OT16600 - PRT: allowable losses - repayment interest
Where losses give rise to a repayment of PRT, there are provisions in OTA75\Sch2\Para16 (subject to OTA75\Sch2\Para17) for the repayment to carry interest. The basic rule is that where a repayment is due, interest is payable from the later of
- two months after the end of the chargeable period to which the assessment relates or
- the date on which the tax was paid.
Interest is payable at the rate specified by Treasury order under FA89\S178.
For further detail on the interest provisions in general, see OT04270.
‘The Interest Cap’, OTA75\Sch2\Para17
OTA75\Sch2\Para17 was introduced by FA90\S121 and sets a limit on the amount of interest on certain PRT repayments. Without it there was the possibility that unlimited carry back of losses would generate repayments that exceeded the expenditure incurred (after taking the consequential CT effects into account).
The cap works as follows. Where any repayment (or part of any repayment) arises as a result of the carry back of a loss from a chargeable period ending after 30 June 1991, the interest arising is limited to the difference between
- 60% (or where applicable 85%) of the allowable loss carried back, OTA75\Sch2\Para17(4)(a)
- and the amount of the repayment attributable to that loss, OTA75\Sch2\Para17(4)(b).
The 60% rate applies to repayments in respect of chargeable periods ending after 30 June 1993. For the 30 June 1993 period and earlier ones, the rate is 85%: this continues to apply to repayments that are carried back to those periods. The cut in the rate mirrored the reduction in the PRT rate from 75% to 50% in FA93\S186(1).
Meaning of Allowable Loss
In Elf Enterprise Caledonia Ltd and others v CIR ([1994] BTC 8046) one of the appellants’ arguments was that the allowable loss referred to at OTA75\Sch 2\Para17(4)(a) is the total loss made in the later period and not just the amount carried back to the earlier period. If a £20m loss arose in 2H91 and was carried back to 1H84 and 2H84 (say £10m each), the value to be used in the cap calculation would be 85% of £20m in each period, not 85% of £10m.

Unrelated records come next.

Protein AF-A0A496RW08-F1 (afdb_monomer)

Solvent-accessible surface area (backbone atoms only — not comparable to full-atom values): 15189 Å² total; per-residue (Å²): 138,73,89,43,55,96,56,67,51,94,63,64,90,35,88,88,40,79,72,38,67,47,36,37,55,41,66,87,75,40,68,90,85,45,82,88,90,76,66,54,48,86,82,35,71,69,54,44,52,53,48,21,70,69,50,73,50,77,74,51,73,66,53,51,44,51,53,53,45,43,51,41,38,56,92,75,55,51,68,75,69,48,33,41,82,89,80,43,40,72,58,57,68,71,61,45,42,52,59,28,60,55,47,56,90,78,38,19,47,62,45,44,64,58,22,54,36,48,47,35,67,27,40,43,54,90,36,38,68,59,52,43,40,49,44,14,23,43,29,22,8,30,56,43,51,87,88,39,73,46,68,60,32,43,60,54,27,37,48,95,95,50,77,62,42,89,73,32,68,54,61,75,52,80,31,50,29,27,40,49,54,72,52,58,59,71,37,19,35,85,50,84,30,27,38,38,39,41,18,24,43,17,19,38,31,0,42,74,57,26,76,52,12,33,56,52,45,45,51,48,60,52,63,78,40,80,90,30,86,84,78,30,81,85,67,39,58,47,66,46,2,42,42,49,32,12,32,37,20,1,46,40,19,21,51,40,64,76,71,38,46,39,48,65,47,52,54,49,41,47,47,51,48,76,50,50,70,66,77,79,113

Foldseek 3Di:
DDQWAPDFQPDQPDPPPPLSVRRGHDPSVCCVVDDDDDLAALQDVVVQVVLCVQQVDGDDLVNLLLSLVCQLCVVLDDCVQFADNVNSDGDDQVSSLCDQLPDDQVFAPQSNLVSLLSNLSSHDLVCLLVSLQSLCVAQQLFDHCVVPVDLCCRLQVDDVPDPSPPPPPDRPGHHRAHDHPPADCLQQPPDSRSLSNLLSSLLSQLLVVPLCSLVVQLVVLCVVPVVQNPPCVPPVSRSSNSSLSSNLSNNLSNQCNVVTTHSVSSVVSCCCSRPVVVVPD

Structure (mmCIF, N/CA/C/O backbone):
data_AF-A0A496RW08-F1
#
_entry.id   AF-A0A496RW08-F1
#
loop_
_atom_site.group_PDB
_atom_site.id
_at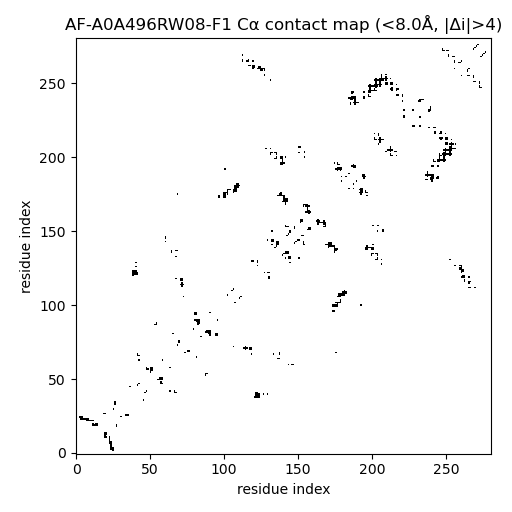om_site.type_symbol
_atom_site.label_atom_id
_atom_site.label_alt_id
_atom_site.label_comp_id
_atom_site.label_asym_id
_atom_site.label_entity_id
_atom_site.label_seq_id
_atom_site.pdbx_PDB_ins_code
_atom_site.Cartn_x
_atom_site.Cartn_y
_atom_site.Cartn_z
_atom_site.occupancy
_atom_site.B_iso_or_equiv
_atom_site.auth_seq_id
_atom_site.auth_comp_id
_atom_site.auth_asym_id
_atom_site.auth_atom_id
_atom_site.pdbx_PDB_model_num
ATOM 1 N N . VAL A 1 1 ? -37.072 -13.441 7.395 1.00 49.03 1 VAL A N 1
ATOM 2 C CA . VAL A 1 1 ? -35.827 -13.084 6.672 1.00 49.03 1 VAL A CA 1
ATOM 3 C C . VAL A 1 1 ? -34.826 -14.217 6.872 1.00 49.03 1 VAL A C 1
ATOM 5 O O . VAL A 1 1 ? -34.781 -14.753 7.972 1.00 49.03 1 VAL A O 1
ATOM 8 N N . LEU A 1 2 ? -34.117 -14.646 5.823 1.00 45.84 2 LEU A N 1
ATOM 9 C CA . LEU A 1 2 ? -33.163 -15.768 5.831 1.00 45.84 2 LEU A CA 1
ATOM 10 C C . LEU A 1 2 ? -31.742 -15.174 5.869 1.00 45.84 2 LEU A C 1
ATOM 12 O O . LEU A 1 2 ? -31.372 -14.503 4.918 1.00 45.84 2 LEU A O 1
ATOM 16 N N . GLY A 1 3 ? -30.964 -15.357 6.941 1.00 53.38 3 GLY A N 1
ATOM 17 C CA . GLY A 1 3 ? -29.600 -14.803 7.077 1.00 53.38 3 GLY A CA 1
ATOM 18 C C . GLY A 1 3 ? -28.564 -15.497 6.179 1.00 53.38 3 GLY A C 1
ATOM 19 O O . GLY A 1 3 ? -27.738 -16.258 6.674 1.00 53.38 3 GLY A O 1
ATOM 20 N N . ARG A 1 4 ? -28.691 -15.326 4.858 1.00 63.00 4 ARG A N 1
ATOM 21 C CA . ARG A 1 4 ? -27.892 -15.950 3.786 1.00 63.00 4 ARG A CA 1
ATOM 22 C C . ARG A 1 4 ? -28.078 -15.193 2.466 1.00 63.00 4 ARG A C 1
ATOM 24 O O . ARG A 1 4 ? -29.093 -14.517 2.297 1.00 63.00 4 ARG A O 1
ATOM 31 N N . PHE A 1 5 ? -27.153 -15.348 1.522 1.00 58.47 5 PHE A N 1
ATOM 32 C CA . PHE A 1 5 ? -27.263 -14.732 0.195 1.00 58.47 5 PHE A CA 1
ATOM 33 C C . PHE A 1 5 ? -28.400 -15.357 -0.642 1.00 58.47 5 PHE A C 1
ATOM 35 O O . PHE A 1 5 ? -28.740 -16.530 -0.474 1.00 58.47 5 PHE A O 1
ATOM 42 N N . ILE A 1 6 ? -29.012 -14.569 -1.535 1.00 61.84 6 ILE A N 1
ATOM 43 C CA . ILE A 1 6 ? -30.101 -15.008 -2.442 1.00 61.84 6 ILE A CA 1
ATOM 44 C C . ILE A 1 6 ? -29.588 -15.552 -3.783 1.00 61.84 6 ILE A C 1
ATOM 46 O O . ILE A 1 6 ? -30.319 -16.214 -4.516 1.00 61.84 6 ILE A O 1
ATOM 50 N N . SER A 1 7 ? -28.317 -15.298 -4.075 1.00 54.50 7 SER A N 1
ATOM 51 C CA . SER A 1 7 ? -27.509 -15.919 -5.119 1.00 54.50 7 SER A CA 1
ATOM 52 C C . SER A 1 7 ? -26.270 -16.520 -4.463 1.00 54.50 7 SER A C 1
ATOM 54 O O . SER A 1 7 ? -25.848 -16.047 -3.410 1.00 54.50 7 SER A O 1
ATOM 56 N N . ALA A 1 8 ? -25.693 -17.564 -5.056 1.00 52.16 8 ALA A N 1
ATOM 57 C CA . ALA A 1 8 ? -24.440 -18.109 -4.550 1.00 52.16 8 ALA A CA 1
ATOM 58 C C . ALA A 1 8 ? -23.336 -17.048 -4.650 1.00 52.16 8 ALA A C 1
ATOM 60 O O . ALA A 1 8 ? -23.214 -16.394 -5.687 1.00 52.16 8 ALA A O 1
ATOM 61 N N . ASP A 1 9 ? -22.528 -16.931 -3.603 1.00 53.19 9 ASP A N 1
ATOM 62 C CA . ASP A 1 9 ? -21.226 -16.281 -3.656 1.00 53.19 9 ASP A CA 1
ATOM 63 C C . ASP A 1 9 ? -20.415 -16.896 -4.810 1.00 53.19 9 ASP A C 1
ATOM 65 O O . ASP A 1 9 ? -20.408 -18.118 -5.015 1.00 53.19 9 ASP A O 1
ATOM 69 N N . THR A 1 10 ? -19.802 -16.051 -5.636 1.00 54.06 10 THR A N 1
ATOM 70 C CA . THR A 1 10 ? -19.025 -16.492 -6.800 1.00 54.06 10 THR A CA 1
ATOM 71 C C . THR A 1 10 ? -17.676 -17.080 -6.392 1.00 54.06 10 THR A C 1
ATOM 73 O O . THR A 1 10 ? -17.053 -17.769 -7.203 1.00 54.06 10 THR A O 1
ATOM 76 N N . ILE A 1 11 ? -17.263 -16.883 -5.138 1.00 52.62 11 ILE A N 1
ATOM 77 C CA . ILE A 1 11 ? -15.995 -17.335 -4.576 1.00 52.62 11 ILE A CA 1
ATOM 78 C C . ILE A 1 11 ? -16.256 -18.449 -3.551 1.00 52.62 11 ILE A C 1
ATOM 80 O O . ILE A 1 11 ? -17.132 -18.361 -2.695 1.00 52.62 11 ILE A O 1
ATOM 84 N N . VAL A 1 12 ? -15.485 -19.538 -3.643 1.00 49.28 12 VAL A N 1
ATOM 85 C CA . VAL A 1 12 ? -15.380 -20.559 -2.585 1.00 49.28 12 VAL A CA 1
ATOM 86 C C . VAL A 1 12 ? -14.054 -20.312 -1.875 1.00 49.28 12 VAL A C 1
ATOM 88 O O . VAL A 1 12 ? -13.017 -20.642 -2.448 1.00 49.28 12 VAL A O 1
ATOM 91 N N . PRO A 1 13 ? -14.053 -19.750 -0.655 1.00 51.41 13 PRO A N 1
ATOM 92 C CA . PRO A 1 13 ? -12.818 -19.304 -0.011 1.00 51.41 13 PRO A CA 1
ATOM 93 C C . PRO A 1 13 ? -11.838 -20.442 0.300 1.00 51.41 13 PRO A C 1
ATOM 95 O O . PRO A 1 13 ? -10.633 -20.228 0.332 1.00 51.41 13 PRO A O 1
ATOM 98 N N . SER A 1 14 ? -12.346 -21.658 0.537 1.00 54.84 14 SER A N 1
ATOM 99 C CA . SER A 1 14 ? -11.523 -22.838 0.818 1.00 54.84 14 SER A CA 1
ATOM 100 C C . SER A 1 14 ? -12.265 -24.138 0.472 1.00 54.84 14 SER A C 1
ATOM 102 O O . SER A 1 14 ? -13.118 -24.583 1.234 1.00 54.84 14 SER A O 1
ATOM 104 N N . PRO A 1 15 ? -11.971 -24.796 -0.663 1.00 51.19 15 PRO A N 1
ATOM 105 C CA . PRO A 1 15 ? -12.652 -26.033 -1.067 1.00 51.19 15 PRO A CA 1
ATOM 106 C C . PRO A 1 15 ? -12.452 -27.218 -0.104 1.00 51.19 15 PRO A C 1
ATOM 108 O O . PRO A 1 15 ? -13.218 -28.179 -0.149 1.00 51.19 15 PRO A O 1
ATOM 111 N N . GLY A 1 16 ? -11.414 -27.161 0.741 1.00 50.19 16 GLY A N 1
ATOM 112 C CA . GLY A 1 16 ? -11.107 -28.160 1.770 1.00 50.19 16 GLY A CA 1
ATOM 113 C C . GLY A 1 16 ? -11.770 -27.896 3.125 1.00 50.19 16 GLY A C 1
ATOM 114 O O . GLY A 1 16 ? -11.737 -28.775 3.983 1.00 50.19 16 GLY A O 1
ATOM 115 N N . ASP A 1 17 ? -12.383 -26.722 3.318 1.00 54.25 17 ASP A N 1
ATOM 116 C CA . ASP A 1 17 ? -13.236 -26.420 4.468 1.00 54.25 17 ASP A CA 1
ATOM 117 C C . ASP A 1 17 ? -14.701 -26.701 4.082 1.00 54.25 17 ASP A C 1
ATOM 119 O O . ASP A 1 17 ? -15.283 -25.971 3.271 1.00 54.25 17 ASP A O 1
ATOM 123 N N . PRO A 1 18 ? -15.343 -27.733 4.661 1.00 58.16 18 PRO A N 1
ATOM 124 C CA . PRO A 1 18 ? -16.729 -28.068 4.355 1.00 58.16 18 PRO A CA 1
ATOM 125 C C . PRO A 1 18 ? -17.711 -26.910 4.582 1.00 58.16 18 PRO A C 1
ATOM 127 O O . PRO A 1 18 ? -18.769 -26.886 3.950 1.00 58.16 18 PRO A O 1
ATOM 130 N N . GLN A 1 19 ? -17.388 -25.939 5.451 1.00 54.81 19 GLN A N 1
ATOM 131 C CA . GLN A 1 19 ? -18.224 -24.750 5.651 1.00 54.81 19 GLN A CA 1
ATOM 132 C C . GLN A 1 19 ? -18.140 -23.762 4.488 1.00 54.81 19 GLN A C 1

However, the High Court found in favour of the Revenue. So where a loss in a later period is relieved against the profits of two earlier periods, the cap is applied in relation to each period on the basis that the ‘allowable loss’ in OTA75\Sch2\Para17(4)(a) is only that part of the loss treated as reducing the assessable profits of the particular earlier period.
Order of Set off
If there is a loss arising in more than one chargeable period, each of which is carried back, the loss arising in the earlier chargeable period should be relieved first on a ‘first in, first out’ basis.